AIM OF THE EXERCISE => What is needed here is an exact repetition of the records below, beginning at the line that has "ATOM 30 N N" and stopping after the line that has "ATOM 32 C C".

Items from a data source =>
* * * *

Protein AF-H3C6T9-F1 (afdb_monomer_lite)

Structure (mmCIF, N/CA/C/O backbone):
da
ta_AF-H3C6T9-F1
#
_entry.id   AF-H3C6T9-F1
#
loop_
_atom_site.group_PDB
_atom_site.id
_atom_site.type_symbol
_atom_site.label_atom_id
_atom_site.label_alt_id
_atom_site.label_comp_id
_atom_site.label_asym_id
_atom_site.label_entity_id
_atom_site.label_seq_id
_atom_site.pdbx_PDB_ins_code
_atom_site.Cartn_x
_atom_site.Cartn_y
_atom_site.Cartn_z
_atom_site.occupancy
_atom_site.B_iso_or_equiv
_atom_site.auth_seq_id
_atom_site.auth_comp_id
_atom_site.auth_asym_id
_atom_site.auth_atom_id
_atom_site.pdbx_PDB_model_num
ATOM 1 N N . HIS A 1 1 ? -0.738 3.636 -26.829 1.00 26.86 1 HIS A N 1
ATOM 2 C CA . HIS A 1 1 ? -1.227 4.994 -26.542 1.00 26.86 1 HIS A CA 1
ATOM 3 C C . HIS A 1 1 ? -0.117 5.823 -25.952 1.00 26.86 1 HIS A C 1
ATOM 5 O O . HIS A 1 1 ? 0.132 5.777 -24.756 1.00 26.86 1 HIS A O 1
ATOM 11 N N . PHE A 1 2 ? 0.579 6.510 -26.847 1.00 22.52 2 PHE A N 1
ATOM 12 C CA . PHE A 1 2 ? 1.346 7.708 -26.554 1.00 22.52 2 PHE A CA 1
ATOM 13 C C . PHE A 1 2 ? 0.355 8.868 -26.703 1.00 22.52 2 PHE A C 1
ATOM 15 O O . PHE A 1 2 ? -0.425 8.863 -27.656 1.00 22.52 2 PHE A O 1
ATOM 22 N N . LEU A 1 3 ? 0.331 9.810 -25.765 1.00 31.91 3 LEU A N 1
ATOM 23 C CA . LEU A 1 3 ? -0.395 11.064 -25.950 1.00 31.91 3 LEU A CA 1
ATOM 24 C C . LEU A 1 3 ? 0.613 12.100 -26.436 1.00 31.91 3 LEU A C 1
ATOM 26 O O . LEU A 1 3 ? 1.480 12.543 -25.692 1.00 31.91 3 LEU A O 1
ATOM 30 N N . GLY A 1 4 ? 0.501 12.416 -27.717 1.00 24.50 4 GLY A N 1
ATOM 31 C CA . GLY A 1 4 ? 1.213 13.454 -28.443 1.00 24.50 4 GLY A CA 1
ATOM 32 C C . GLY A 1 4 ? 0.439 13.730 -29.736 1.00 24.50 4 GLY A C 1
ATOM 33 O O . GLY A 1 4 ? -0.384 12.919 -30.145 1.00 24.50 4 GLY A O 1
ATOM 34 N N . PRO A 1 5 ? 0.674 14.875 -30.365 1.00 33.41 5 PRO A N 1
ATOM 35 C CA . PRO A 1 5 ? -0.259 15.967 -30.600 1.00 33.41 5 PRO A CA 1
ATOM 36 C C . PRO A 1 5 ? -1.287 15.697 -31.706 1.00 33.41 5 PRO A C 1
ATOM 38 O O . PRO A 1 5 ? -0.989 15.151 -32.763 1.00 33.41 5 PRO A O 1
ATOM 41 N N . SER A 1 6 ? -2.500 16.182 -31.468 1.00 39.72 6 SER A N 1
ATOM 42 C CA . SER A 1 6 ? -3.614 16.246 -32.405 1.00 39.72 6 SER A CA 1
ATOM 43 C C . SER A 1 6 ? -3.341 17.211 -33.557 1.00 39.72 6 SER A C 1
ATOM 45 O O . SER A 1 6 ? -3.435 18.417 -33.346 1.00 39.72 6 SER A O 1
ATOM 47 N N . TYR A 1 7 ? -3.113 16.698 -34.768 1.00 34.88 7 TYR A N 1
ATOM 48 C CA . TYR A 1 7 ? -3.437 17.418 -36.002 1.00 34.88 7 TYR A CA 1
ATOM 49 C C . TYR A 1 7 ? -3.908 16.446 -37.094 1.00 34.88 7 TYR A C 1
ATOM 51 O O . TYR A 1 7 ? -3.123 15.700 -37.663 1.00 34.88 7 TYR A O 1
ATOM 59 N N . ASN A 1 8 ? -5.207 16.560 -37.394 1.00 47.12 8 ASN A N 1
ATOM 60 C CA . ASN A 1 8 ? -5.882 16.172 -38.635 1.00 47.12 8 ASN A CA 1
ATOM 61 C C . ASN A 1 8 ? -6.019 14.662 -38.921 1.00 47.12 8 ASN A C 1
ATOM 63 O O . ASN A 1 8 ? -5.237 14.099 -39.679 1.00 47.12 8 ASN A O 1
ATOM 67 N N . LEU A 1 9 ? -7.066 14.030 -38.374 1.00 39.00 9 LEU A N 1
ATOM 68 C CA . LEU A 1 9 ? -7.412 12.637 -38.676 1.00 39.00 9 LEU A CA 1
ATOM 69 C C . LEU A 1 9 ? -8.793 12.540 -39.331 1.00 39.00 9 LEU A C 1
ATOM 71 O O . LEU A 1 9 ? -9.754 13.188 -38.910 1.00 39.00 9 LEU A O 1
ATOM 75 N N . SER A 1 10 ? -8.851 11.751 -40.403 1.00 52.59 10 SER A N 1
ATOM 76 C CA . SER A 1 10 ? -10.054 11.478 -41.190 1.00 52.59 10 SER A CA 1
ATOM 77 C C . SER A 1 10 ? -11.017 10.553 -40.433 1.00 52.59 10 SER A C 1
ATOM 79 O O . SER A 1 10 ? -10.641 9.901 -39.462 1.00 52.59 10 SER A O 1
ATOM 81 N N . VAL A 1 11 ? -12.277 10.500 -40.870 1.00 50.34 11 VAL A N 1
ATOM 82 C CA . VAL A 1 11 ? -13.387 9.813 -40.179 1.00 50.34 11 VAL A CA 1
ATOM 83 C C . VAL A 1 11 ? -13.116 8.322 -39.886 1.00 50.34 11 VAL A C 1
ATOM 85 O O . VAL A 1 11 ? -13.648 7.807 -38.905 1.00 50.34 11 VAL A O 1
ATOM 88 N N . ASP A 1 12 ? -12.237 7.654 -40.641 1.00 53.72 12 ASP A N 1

* * * *

TASK ANSWER =>
ATOM 30 N N . GLY A 1 4 ? 0.501 12.416 -27.717 1.00 24.50 4 GLY A N 1
ATOM 31 C CA . GLY A 1 4 ? 1.213 13.454 -28.443 1.00 24.50 4 GLY A CA 1
ATOM 32 C C . GLY A 1 4 ? 0.439 13.730 -29.736 1.00 24.50 4 GLY A C 1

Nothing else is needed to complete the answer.